We changed a few things. We changed one of the voices in the show that we needed to change and we combined all of the three fairies, Flora, Fauna and Merryweather, which used to be on separate floats in Tokyo. So, we combined them all into one float. So, all of that dialogue was re-edited and re-mixed. Now, the three fairies tell that little story and make their own comments kind of alternately on the one float.

There were also pieces of music from the Tokyo mix that were eliminated from the Disneyland Paris version because the number of floats is different. It was a directorial choice, mostly. But I mostly worked on the souvenir soundtrack. Based on the content of the Disneyland Paris parade, I edited a new souvenir soundtrack CD and made a new mix of that material, especially for this CD.

Indeed, with that CD, we can enjoy the overall music of the parade, yet not the ones of the show stops.

Actually, I was given a time limitation as to how much time I could have for the whole piece and how long the whole piece could last. Completing what I call “the version as the parade passes by”, took all of the time that I had, so, I wasn’t able to include the other pieces of music.

I would love to see another version of the CD come out that has all the pieces of music either on separate track or part of a newly edited version of the soundtrack.

Vasile Sirli is well-known for his respect of his fellow composers from the other Disney parks, so it’s no surprise he asked you to return to the score.

Yes. And I appreciate that! I look forward to another opportunity to work with him like that!

We’re now coming to the end of the fifth year that Disney’s Fantillusion illuminates the nights of Disneyland Paris. How do you feel about that?

I am very happy that it’s been so well received in Paris. I hope it has a longer life still and is bringing a lot of magic to the guests there.

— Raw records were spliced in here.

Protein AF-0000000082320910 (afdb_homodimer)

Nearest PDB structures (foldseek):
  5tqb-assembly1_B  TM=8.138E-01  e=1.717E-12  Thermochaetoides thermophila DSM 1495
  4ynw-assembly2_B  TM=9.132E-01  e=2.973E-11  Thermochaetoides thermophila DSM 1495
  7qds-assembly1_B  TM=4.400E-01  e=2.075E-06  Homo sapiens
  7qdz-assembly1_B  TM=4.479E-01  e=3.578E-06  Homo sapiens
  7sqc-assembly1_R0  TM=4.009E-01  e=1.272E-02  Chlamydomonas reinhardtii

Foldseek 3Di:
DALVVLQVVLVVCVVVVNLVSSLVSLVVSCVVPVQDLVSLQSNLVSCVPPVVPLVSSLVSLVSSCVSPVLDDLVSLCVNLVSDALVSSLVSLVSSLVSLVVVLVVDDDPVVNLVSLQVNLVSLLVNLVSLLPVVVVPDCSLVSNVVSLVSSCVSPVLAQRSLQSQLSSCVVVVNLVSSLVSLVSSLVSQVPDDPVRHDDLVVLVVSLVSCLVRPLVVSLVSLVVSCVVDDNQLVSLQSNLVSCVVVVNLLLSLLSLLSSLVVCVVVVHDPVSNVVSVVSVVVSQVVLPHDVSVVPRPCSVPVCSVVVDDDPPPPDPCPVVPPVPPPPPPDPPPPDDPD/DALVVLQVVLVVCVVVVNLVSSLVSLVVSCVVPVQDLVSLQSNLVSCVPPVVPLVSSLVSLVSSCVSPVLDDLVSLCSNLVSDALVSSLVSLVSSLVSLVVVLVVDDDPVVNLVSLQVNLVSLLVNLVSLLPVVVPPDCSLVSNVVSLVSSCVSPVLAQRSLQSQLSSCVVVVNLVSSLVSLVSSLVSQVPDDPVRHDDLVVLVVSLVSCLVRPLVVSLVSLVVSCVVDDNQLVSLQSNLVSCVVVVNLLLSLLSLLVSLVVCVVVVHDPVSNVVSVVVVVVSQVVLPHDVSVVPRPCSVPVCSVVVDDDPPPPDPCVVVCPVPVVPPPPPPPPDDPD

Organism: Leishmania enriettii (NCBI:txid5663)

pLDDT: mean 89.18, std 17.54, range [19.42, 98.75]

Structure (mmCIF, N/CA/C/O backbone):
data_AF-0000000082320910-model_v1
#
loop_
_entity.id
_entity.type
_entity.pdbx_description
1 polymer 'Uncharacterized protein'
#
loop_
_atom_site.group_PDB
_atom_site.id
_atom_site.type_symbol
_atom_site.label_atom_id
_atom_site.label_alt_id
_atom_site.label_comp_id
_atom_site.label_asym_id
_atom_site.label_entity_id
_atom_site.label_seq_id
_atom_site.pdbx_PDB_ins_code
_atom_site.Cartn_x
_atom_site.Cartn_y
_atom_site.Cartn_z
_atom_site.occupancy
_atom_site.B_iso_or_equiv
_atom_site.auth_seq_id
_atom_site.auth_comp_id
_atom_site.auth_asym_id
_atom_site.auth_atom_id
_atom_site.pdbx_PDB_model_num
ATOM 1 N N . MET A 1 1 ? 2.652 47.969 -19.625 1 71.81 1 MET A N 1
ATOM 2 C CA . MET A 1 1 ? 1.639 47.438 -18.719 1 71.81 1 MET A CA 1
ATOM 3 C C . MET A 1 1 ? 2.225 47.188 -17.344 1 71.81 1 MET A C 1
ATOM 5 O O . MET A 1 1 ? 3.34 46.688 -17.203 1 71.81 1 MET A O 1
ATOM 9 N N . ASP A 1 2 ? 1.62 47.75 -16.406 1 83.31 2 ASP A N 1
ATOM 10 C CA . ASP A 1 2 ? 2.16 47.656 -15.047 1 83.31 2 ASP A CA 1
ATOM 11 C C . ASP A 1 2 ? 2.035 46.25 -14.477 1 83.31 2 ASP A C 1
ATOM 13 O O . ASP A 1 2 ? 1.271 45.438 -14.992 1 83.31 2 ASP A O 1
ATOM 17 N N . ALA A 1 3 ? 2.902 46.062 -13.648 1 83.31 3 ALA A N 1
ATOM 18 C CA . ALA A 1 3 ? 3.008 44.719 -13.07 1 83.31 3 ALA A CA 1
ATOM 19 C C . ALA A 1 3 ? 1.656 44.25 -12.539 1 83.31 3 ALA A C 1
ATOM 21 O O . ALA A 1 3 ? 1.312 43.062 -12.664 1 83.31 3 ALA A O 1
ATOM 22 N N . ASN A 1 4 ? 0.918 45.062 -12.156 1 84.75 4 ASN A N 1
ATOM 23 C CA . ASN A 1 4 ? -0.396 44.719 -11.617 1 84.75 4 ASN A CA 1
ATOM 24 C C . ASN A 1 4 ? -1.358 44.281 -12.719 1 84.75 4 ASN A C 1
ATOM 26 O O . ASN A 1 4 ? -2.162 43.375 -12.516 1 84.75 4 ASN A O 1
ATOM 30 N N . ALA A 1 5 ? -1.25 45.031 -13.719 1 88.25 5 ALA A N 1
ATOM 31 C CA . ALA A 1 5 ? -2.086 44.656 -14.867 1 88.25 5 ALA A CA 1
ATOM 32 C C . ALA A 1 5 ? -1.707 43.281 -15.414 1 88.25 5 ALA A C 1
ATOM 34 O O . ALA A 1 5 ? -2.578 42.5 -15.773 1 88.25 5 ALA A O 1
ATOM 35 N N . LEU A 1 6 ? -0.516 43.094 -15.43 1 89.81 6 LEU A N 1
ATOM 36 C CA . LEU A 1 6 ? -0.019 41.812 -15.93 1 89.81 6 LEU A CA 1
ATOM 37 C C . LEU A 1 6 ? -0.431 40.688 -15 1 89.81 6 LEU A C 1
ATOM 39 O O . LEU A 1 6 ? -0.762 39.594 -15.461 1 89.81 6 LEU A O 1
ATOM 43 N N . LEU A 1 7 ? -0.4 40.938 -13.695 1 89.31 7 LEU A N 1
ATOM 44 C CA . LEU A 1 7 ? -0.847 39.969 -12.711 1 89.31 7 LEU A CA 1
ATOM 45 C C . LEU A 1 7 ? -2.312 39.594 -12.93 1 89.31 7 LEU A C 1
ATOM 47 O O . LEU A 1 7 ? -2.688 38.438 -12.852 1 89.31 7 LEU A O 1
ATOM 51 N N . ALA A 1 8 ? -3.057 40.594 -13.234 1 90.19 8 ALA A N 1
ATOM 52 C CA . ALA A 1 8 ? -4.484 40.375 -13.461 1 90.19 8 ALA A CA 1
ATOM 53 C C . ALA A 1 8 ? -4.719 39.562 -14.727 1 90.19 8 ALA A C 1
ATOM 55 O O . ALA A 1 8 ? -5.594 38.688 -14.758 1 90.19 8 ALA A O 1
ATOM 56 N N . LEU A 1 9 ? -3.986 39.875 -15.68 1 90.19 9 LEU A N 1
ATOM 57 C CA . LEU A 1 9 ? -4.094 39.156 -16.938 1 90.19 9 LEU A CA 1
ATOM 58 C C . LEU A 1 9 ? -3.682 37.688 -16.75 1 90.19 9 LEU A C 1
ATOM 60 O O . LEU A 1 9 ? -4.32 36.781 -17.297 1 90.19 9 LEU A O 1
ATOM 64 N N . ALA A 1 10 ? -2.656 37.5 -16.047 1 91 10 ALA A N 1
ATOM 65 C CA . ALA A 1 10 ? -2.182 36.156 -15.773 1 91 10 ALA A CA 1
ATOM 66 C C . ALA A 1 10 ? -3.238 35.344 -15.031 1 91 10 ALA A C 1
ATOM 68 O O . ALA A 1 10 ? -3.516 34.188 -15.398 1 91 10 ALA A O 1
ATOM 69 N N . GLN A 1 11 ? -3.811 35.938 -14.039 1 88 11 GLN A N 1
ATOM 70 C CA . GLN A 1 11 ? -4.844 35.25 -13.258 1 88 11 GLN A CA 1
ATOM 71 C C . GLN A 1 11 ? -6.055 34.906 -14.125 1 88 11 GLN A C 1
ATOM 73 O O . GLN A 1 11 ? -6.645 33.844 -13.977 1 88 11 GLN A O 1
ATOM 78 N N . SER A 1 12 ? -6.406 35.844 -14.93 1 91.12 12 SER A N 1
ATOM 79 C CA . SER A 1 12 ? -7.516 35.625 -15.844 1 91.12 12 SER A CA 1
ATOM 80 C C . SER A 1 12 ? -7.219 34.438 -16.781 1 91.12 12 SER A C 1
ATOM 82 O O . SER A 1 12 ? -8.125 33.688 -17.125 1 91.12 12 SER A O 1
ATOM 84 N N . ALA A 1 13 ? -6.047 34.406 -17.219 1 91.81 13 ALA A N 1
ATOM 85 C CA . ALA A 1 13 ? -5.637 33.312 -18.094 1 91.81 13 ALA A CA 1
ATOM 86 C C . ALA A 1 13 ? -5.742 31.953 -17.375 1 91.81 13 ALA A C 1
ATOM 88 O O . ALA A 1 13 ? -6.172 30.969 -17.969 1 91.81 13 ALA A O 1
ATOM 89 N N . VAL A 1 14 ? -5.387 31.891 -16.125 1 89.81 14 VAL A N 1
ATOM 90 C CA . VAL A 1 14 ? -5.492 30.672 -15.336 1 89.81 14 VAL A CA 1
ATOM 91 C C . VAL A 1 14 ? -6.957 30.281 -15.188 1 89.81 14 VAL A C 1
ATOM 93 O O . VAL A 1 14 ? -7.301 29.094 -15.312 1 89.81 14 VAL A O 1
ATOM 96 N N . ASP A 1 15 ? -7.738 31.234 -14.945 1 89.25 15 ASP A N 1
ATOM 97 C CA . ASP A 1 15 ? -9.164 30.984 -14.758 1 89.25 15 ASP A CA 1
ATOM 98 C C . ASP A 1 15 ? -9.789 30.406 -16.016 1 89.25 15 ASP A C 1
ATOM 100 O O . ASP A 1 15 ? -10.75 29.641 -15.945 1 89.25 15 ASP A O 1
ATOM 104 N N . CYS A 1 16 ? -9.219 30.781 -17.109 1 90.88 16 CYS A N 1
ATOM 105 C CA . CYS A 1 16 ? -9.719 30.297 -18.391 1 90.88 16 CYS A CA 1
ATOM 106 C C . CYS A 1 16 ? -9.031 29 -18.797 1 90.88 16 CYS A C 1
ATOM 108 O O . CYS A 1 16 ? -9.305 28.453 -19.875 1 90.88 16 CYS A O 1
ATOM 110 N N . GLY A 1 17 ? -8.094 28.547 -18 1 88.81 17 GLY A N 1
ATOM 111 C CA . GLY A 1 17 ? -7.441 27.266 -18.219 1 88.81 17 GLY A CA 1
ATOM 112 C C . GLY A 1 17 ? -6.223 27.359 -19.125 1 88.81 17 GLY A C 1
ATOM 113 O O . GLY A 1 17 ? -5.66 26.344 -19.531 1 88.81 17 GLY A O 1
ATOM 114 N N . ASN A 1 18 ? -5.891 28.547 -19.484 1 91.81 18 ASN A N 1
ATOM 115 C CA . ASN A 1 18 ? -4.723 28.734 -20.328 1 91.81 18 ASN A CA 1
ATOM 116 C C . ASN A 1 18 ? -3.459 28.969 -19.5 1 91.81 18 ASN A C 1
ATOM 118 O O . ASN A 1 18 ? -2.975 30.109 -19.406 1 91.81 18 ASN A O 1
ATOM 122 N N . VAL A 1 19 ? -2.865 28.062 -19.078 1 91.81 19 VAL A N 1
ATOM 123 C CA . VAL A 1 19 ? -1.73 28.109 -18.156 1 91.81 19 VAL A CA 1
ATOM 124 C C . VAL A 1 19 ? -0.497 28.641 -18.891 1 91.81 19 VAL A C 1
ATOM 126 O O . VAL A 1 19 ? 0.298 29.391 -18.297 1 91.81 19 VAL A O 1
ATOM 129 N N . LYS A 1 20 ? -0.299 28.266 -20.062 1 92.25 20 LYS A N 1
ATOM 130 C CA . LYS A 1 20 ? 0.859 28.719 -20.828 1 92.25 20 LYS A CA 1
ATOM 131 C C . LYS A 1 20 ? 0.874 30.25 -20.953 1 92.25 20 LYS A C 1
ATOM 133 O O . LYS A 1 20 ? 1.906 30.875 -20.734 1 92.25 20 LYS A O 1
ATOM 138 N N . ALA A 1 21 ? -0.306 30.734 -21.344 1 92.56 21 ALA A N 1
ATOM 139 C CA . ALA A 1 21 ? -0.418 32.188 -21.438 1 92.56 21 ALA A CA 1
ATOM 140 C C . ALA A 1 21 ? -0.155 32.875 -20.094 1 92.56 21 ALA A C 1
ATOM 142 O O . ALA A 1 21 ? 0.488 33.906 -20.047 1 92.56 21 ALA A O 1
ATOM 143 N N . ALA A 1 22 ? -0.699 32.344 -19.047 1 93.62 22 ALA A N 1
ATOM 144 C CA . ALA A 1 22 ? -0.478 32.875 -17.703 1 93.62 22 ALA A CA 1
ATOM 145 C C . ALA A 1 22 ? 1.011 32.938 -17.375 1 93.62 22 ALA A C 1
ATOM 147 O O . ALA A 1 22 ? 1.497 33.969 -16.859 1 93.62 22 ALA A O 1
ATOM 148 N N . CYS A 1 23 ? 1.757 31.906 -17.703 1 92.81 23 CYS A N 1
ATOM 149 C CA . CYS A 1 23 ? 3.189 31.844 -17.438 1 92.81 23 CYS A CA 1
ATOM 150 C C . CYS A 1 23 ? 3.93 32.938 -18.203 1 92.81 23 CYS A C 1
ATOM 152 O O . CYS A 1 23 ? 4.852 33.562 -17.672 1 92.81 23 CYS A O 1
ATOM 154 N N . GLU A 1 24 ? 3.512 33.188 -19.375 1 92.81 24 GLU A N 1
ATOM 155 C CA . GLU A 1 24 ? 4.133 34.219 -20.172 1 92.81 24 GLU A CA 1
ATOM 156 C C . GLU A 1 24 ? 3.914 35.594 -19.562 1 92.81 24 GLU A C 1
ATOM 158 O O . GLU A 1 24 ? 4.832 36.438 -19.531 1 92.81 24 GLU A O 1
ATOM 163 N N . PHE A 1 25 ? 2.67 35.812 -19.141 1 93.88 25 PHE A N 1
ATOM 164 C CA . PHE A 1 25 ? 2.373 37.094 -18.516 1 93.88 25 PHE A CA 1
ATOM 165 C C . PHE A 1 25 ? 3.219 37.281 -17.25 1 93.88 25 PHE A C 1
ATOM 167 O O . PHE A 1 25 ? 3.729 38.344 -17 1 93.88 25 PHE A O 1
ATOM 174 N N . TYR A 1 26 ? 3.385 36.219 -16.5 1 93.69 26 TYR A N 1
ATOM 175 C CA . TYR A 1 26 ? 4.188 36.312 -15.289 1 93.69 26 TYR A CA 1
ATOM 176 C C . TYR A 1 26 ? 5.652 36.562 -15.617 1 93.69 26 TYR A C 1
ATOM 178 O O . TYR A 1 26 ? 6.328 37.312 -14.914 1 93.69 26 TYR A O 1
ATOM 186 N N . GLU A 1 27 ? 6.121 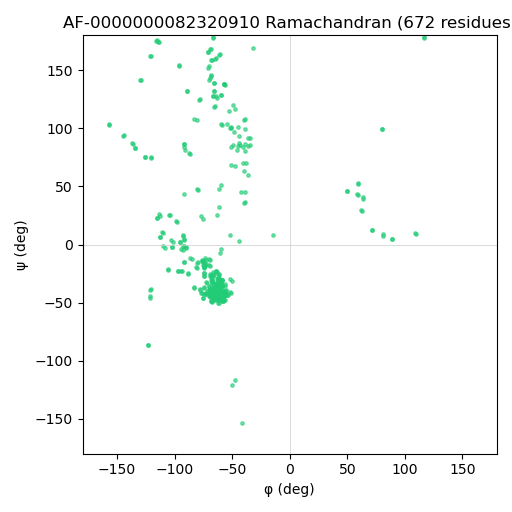35.969 -16.609 1 92.81 27 GLU A N 1
ATOM 187 C CA . GLU A 1 27 ? 7.504 36.188 -17.031 1 92.81 27 GLU A CA 1
ATOM 188 C C . GLU A 1 27 ? 7.746 37.625 -17.438 1 92.81 27 GLU A C 1
ATOM 190 O O . GLU A 1 27 ? 8.781 38.219 -17.094 1 92.81 27 GLU A O 1
ATOM 195 N N . VAL A 1 28 ? 6.836 38.062 -18.156 1 93.38 28 VAL A N 1
ATOM 196 C CA . VAL A 1 28 ? 6.945 39.469 -18.578 1 93.38 28 VAL A CA 1
ATOM 197 C C . VAL A 1 28 ? 6.91 40.375 -17.359 1 93.38 28 VAL A C 1
ATOM 199 O O . VAL A 1 28 ? 7.676 41.344 -17.266 1 93.38 28 VAL A O 1
ATOM 202 N N . ALA A 1 29 ? 5.988 40.125 -16.484 1 93.88 29 ALA A N 1
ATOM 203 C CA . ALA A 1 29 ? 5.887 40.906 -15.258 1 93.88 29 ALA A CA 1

Did your work on Fantillusion change your approach to the parade music you produced after it?

That’s a good question. I think it made me aware — especially after I heard it in its environment and saw how people reacted to it — of how far one could go in terms of sophistication and complexity and still be able to be entertaining to people of all ages, to put something into a piece of work that can appeal to people on a variety of levels.

You don’t need to know anything about music to listen to Fantillusion and appreciate one act at a time as it goes past you.